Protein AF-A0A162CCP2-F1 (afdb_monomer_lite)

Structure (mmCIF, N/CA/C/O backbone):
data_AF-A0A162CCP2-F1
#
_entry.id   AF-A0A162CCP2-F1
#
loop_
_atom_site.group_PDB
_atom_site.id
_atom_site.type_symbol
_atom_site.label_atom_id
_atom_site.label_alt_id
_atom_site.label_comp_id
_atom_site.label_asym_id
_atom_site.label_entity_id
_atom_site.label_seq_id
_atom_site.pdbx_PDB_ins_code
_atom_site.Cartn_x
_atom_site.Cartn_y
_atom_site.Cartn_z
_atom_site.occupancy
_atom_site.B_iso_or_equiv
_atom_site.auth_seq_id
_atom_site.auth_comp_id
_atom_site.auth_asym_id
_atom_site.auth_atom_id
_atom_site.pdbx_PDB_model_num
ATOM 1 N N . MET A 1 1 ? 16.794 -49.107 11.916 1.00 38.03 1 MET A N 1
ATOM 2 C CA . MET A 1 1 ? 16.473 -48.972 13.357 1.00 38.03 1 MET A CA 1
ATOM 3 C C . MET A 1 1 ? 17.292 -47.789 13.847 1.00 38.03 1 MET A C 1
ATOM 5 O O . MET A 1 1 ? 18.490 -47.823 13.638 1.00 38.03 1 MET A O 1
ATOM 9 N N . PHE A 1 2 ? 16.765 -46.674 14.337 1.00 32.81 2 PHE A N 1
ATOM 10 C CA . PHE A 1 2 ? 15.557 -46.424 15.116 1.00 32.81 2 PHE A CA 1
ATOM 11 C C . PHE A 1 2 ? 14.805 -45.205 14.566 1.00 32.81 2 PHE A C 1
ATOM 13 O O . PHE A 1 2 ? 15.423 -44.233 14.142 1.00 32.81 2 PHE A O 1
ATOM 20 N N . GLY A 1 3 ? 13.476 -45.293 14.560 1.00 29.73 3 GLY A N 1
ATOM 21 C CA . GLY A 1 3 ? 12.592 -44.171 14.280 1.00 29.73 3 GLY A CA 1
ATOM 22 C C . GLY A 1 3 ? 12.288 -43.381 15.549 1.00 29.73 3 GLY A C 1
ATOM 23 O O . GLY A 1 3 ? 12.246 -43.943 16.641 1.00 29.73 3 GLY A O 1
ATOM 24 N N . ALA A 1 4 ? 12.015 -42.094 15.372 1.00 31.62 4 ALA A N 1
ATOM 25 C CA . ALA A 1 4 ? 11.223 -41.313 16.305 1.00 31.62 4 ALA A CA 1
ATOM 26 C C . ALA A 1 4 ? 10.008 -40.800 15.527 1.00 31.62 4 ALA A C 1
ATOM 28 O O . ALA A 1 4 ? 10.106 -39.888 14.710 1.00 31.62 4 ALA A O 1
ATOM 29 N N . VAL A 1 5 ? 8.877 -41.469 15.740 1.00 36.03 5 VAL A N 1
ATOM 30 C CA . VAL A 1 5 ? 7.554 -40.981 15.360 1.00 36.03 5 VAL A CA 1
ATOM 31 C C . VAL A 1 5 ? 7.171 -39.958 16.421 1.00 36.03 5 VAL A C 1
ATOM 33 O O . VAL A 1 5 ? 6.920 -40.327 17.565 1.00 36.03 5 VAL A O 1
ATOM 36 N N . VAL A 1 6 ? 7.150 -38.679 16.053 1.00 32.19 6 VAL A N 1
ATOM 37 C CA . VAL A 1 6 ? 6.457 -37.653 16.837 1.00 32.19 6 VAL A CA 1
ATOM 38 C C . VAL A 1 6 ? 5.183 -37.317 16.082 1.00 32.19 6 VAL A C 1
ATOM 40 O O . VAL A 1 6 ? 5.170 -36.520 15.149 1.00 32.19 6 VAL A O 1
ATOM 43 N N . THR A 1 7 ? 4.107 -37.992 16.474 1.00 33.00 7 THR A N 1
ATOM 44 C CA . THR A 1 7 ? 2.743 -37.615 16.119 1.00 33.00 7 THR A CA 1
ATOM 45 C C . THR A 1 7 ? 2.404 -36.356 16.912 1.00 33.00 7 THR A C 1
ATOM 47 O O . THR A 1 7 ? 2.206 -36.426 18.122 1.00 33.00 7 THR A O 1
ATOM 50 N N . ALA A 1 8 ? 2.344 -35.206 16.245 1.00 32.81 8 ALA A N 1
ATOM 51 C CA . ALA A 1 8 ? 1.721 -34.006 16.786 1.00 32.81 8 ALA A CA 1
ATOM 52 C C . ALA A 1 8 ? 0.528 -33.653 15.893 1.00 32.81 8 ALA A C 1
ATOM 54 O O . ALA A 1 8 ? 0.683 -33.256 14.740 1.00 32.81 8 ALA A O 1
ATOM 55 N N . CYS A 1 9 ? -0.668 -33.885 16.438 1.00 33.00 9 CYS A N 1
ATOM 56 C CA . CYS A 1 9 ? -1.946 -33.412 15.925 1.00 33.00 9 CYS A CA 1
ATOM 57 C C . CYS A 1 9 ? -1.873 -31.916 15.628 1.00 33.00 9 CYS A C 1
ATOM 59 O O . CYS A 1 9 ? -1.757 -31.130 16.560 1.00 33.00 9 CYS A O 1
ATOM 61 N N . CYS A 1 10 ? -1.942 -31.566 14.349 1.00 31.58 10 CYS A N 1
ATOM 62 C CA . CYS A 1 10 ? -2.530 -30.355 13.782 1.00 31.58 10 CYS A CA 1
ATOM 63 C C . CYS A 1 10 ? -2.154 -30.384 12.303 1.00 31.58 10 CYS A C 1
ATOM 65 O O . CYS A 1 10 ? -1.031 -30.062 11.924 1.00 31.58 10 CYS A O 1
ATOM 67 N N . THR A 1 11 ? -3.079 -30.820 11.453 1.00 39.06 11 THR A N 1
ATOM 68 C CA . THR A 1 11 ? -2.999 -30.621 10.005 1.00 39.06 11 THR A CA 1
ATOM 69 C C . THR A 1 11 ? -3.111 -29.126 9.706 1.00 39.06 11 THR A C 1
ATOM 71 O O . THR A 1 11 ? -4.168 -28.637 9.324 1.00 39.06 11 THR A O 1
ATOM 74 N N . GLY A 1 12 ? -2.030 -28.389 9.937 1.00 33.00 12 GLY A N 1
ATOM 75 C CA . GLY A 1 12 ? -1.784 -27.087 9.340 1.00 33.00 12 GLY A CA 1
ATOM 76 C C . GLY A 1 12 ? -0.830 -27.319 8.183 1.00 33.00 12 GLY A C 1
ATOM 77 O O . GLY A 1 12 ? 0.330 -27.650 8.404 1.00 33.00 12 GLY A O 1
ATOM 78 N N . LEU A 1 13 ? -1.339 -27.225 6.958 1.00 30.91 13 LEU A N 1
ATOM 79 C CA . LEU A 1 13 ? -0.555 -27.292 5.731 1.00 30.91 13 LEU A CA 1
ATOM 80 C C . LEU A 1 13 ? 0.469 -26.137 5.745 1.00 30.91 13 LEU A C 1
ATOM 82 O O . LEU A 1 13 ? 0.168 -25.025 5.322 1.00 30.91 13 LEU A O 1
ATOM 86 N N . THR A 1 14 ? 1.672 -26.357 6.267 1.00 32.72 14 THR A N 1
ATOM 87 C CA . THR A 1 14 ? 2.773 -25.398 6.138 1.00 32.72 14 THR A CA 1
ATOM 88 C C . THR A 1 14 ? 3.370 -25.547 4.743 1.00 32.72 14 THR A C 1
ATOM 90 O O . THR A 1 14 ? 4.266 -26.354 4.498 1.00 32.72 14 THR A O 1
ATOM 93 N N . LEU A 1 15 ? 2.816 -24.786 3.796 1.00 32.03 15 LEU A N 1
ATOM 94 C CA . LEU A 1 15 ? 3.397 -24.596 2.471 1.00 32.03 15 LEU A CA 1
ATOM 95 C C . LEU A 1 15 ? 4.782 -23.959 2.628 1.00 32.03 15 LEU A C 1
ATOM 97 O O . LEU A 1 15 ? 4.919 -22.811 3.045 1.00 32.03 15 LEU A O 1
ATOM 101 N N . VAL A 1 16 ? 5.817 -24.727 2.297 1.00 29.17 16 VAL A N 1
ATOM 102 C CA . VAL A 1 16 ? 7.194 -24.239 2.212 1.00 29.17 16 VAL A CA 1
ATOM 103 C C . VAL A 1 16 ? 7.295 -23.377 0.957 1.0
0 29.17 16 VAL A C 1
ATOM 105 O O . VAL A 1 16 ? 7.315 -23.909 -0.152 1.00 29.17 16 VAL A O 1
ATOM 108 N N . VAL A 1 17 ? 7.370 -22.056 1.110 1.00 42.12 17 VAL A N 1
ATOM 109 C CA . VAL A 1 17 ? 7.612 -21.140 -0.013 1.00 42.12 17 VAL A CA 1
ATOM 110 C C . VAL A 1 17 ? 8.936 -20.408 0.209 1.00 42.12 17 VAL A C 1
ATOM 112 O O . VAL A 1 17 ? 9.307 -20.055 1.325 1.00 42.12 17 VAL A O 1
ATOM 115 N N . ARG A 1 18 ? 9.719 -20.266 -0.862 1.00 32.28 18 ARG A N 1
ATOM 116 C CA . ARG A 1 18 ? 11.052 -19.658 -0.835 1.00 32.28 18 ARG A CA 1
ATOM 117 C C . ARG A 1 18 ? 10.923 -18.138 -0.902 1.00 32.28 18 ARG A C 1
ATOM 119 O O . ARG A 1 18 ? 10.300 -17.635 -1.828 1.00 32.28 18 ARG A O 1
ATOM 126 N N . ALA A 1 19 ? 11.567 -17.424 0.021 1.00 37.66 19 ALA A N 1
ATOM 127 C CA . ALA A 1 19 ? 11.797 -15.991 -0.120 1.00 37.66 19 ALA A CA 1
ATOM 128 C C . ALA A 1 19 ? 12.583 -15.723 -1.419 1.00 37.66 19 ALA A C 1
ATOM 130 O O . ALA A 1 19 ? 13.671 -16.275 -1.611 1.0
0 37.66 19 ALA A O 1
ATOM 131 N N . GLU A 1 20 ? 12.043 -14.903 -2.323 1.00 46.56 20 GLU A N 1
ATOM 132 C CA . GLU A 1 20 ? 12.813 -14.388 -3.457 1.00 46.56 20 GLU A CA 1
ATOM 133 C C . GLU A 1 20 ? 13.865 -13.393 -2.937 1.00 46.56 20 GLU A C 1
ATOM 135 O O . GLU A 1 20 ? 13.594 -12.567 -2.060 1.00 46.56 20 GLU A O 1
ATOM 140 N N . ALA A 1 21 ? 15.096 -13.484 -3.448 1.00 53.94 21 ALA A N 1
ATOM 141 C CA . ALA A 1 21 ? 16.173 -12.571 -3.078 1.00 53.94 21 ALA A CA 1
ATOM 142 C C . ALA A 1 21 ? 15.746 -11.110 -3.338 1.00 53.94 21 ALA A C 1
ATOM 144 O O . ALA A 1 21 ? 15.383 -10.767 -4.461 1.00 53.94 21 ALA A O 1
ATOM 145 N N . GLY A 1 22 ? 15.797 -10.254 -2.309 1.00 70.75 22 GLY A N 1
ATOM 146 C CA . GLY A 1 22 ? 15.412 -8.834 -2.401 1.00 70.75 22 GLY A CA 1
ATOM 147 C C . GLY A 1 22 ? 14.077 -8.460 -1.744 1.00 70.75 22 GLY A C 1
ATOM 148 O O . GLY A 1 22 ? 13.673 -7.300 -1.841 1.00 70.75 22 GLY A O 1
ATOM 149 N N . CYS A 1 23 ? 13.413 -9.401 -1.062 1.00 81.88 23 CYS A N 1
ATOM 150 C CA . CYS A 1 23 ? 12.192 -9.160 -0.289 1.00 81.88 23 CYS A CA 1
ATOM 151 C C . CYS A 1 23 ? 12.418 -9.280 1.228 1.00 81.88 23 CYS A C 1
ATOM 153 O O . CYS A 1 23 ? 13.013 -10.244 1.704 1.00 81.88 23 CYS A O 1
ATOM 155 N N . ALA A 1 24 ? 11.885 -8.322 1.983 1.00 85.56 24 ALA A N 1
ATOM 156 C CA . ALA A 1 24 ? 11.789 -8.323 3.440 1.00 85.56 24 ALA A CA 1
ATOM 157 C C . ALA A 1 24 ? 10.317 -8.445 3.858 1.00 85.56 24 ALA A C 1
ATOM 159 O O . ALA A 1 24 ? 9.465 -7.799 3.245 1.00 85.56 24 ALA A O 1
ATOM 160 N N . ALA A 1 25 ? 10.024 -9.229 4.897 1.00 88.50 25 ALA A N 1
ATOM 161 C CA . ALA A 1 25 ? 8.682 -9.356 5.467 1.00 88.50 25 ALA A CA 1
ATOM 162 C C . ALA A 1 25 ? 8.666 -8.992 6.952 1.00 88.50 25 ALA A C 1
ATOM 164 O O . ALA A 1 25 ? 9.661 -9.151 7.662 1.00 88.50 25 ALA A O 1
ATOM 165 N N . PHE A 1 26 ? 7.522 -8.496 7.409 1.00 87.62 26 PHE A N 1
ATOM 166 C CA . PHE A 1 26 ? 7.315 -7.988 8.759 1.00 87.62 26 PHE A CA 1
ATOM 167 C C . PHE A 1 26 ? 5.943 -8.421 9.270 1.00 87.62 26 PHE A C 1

....

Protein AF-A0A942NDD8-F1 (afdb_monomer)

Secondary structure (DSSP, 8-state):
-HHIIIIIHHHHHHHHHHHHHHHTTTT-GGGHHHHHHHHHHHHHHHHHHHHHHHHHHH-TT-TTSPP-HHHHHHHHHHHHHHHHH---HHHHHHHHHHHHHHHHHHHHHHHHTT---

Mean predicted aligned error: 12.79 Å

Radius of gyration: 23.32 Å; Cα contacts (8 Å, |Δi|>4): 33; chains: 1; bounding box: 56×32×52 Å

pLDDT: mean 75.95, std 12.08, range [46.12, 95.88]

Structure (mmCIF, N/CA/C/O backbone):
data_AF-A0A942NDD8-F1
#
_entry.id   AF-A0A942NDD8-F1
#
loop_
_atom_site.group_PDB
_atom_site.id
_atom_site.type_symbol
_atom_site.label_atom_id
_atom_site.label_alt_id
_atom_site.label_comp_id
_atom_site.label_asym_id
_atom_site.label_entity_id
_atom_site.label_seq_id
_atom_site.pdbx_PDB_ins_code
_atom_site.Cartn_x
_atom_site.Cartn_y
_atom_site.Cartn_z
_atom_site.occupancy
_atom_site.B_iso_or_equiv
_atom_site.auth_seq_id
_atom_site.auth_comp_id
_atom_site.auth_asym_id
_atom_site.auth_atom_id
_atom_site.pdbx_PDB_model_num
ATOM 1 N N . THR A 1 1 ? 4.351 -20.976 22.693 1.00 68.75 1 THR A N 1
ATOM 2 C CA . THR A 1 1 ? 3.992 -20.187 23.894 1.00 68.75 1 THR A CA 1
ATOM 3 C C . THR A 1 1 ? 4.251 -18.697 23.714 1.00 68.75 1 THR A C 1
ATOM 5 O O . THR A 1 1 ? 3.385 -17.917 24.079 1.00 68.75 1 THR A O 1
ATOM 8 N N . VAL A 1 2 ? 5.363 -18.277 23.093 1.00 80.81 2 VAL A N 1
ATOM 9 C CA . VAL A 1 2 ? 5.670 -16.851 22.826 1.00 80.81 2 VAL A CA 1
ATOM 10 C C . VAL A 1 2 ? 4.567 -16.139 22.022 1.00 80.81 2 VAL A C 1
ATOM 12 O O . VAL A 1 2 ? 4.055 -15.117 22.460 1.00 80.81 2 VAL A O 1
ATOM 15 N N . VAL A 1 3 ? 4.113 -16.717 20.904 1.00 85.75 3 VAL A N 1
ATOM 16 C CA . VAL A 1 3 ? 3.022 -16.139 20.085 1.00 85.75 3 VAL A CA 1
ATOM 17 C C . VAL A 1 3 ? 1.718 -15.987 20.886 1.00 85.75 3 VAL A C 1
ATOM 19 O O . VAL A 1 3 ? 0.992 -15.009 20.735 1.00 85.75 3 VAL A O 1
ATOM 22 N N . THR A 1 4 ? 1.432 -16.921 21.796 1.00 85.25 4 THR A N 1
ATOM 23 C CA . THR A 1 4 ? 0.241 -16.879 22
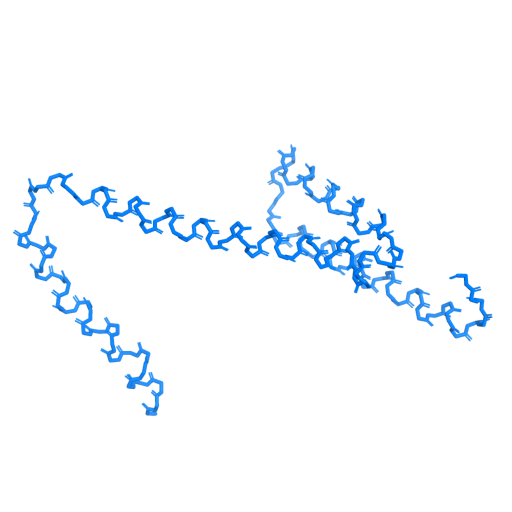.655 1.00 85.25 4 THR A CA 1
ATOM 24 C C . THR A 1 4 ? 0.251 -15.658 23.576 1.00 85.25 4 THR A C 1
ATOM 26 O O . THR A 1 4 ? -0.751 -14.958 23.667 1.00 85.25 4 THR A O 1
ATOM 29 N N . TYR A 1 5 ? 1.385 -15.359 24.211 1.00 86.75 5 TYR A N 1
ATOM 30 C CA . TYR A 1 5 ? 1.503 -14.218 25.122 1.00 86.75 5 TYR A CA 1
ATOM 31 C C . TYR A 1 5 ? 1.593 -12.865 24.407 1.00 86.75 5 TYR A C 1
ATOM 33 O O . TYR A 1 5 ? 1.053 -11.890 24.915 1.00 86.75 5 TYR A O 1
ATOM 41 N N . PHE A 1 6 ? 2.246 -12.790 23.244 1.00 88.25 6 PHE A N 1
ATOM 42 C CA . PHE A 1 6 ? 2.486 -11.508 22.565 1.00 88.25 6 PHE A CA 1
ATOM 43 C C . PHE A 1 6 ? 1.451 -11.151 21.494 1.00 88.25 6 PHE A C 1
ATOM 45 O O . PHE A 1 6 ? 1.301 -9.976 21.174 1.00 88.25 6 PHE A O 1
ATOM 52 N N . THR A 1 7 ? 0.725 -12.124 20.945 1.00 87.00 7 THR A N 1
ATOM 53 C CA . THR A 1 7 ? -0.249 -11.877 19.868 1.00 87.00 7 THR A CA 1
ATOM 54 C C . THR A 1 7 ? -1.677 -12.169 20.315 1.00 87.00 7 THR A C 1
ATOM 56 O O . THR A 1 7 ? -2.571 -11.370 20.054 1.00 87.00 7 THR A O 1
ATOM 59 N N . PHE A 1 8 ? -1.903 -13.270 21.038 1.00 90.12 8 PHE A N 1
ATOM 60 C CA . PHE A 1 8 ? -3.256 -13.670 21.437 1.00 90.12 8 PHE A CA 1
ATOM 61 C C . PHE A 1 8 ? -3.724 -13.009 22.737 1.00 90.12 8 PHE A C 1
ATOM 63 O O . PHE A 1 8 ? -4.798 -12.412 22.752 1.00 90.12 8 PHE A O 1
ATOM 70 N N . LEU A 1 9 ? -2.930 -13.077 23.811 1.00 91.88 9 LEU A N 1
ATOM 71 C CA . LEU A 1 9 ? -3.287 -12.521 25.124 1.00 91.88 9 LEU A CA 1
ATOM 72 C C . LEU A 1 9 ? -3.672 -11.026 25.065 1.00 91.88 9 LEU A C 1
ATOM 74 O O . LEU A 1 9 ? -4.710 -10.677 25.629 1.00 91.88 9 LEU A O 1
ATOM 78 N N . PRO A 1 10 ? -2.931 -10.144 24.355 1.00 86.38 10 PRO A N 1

....

## Try it
From the data above, output exactly the lines between the one containing "ATOM 22 C C" and the one containing "ATOM 54 O O", counting both of them.

## Result for this task
ATOM 22 C C . GLY A 1 3 ? 12.288 -43.381 15.549 1.00 29.73 3 GLY A C 1
ATOM 23 O O . GLY A 1 3 ? 12.246 -43.943 16.641 1.00 29.73 3 GLY A O 1
ATOM 24 N N . ALA A 1 4 ? 12.015 -42.094 15.372 1.00 31.62 4 ALA A N 1
ATOM 25 C CA . ALA A 1 4 ? 11.223 -41.313 16.305 1.00 31.62 4 ALA A CA 1
ATOM 26 C C . ALA A 1 4 ? 10.008 -40.800 15.527 1.00 31.62 4 ALA A C 1
ATOM 28 O O . ALA A 1 4 ? 10.106 -39.888 14.710 1.00 31.62 4 ALA A O 1
ATOM 29 N N . VAL A 1 5 ? 8.877 -41.469 15.740 1.00 36.03 5 VAL A N 1
ATOM 30 C CA . VAL A 1 5 ? 7.554 -40.981 15.360 1.00 36.03 5 VAL A CA 1
ATOM 31 C C . VAL A 1 5 ? 7.171 -39.958 16.421 1.00 36.03 5 VAL A C 1
ATOM 33 O O . VAL A 1 5 ? 6.920 -40.327 17.565 1.00 36.03 5 VAL A O 1
ATOM 36 N N . VAL A 1 6 ? 7.150 -38.679 16.053 1.00 32.19 6 VAL A N 1
ATOM 37 C CA . VAL A 1 6 ? 6.457 -37.653 16.837 1.00 32.19 6 VAL A CA 1
ATOM 38 C C . VAL A 1 6 ? 5.183 -37.317 16.082 1.00 32.19 6 VAL A C 1
ATOM 40 O O . VAL A 1 6 ? 5.170 -36.520 15.149 1.00 32.19 6 VAL A O 1
ATOM 43 N N . THR A 1 7 ? 4.107 -37.992 16.474 1.00 33.00 7 THR A N 1
ATOM 44 C CA . THR A 1 7 ? 2.743 -37.615 16.119 1.00 33.00 7 THR A CA 1
ATOM 45 C C . THR A 1 7 ? 2.404 -36.356 16.912 1.00 33.00 7 THR A C 1
ATOM 47 O O . THR A 1 7 ? 2.206 -36.426 18.122 1.00 33.00 7 THR A O 1
ATOM 50 N N . ALA A 1 8 ? 2.344 -35.206 16.245 1.00 32.81 8 ALA A N 1
ATOM 51 C CA . ALA A 1 8 ? 1.721 -34.006 16.786 1.00 32.81 8 ALA A CA 1
ATOM 52 C C . ALA A 1 8 ? 0.528 -33.653 15.893 1.00 32.81 8 ALA A C 1
ATOM 54 O O . ALA A 1 8 ? 0.683 -33.256 14.740 1.00 32.81 8 ALA A O 1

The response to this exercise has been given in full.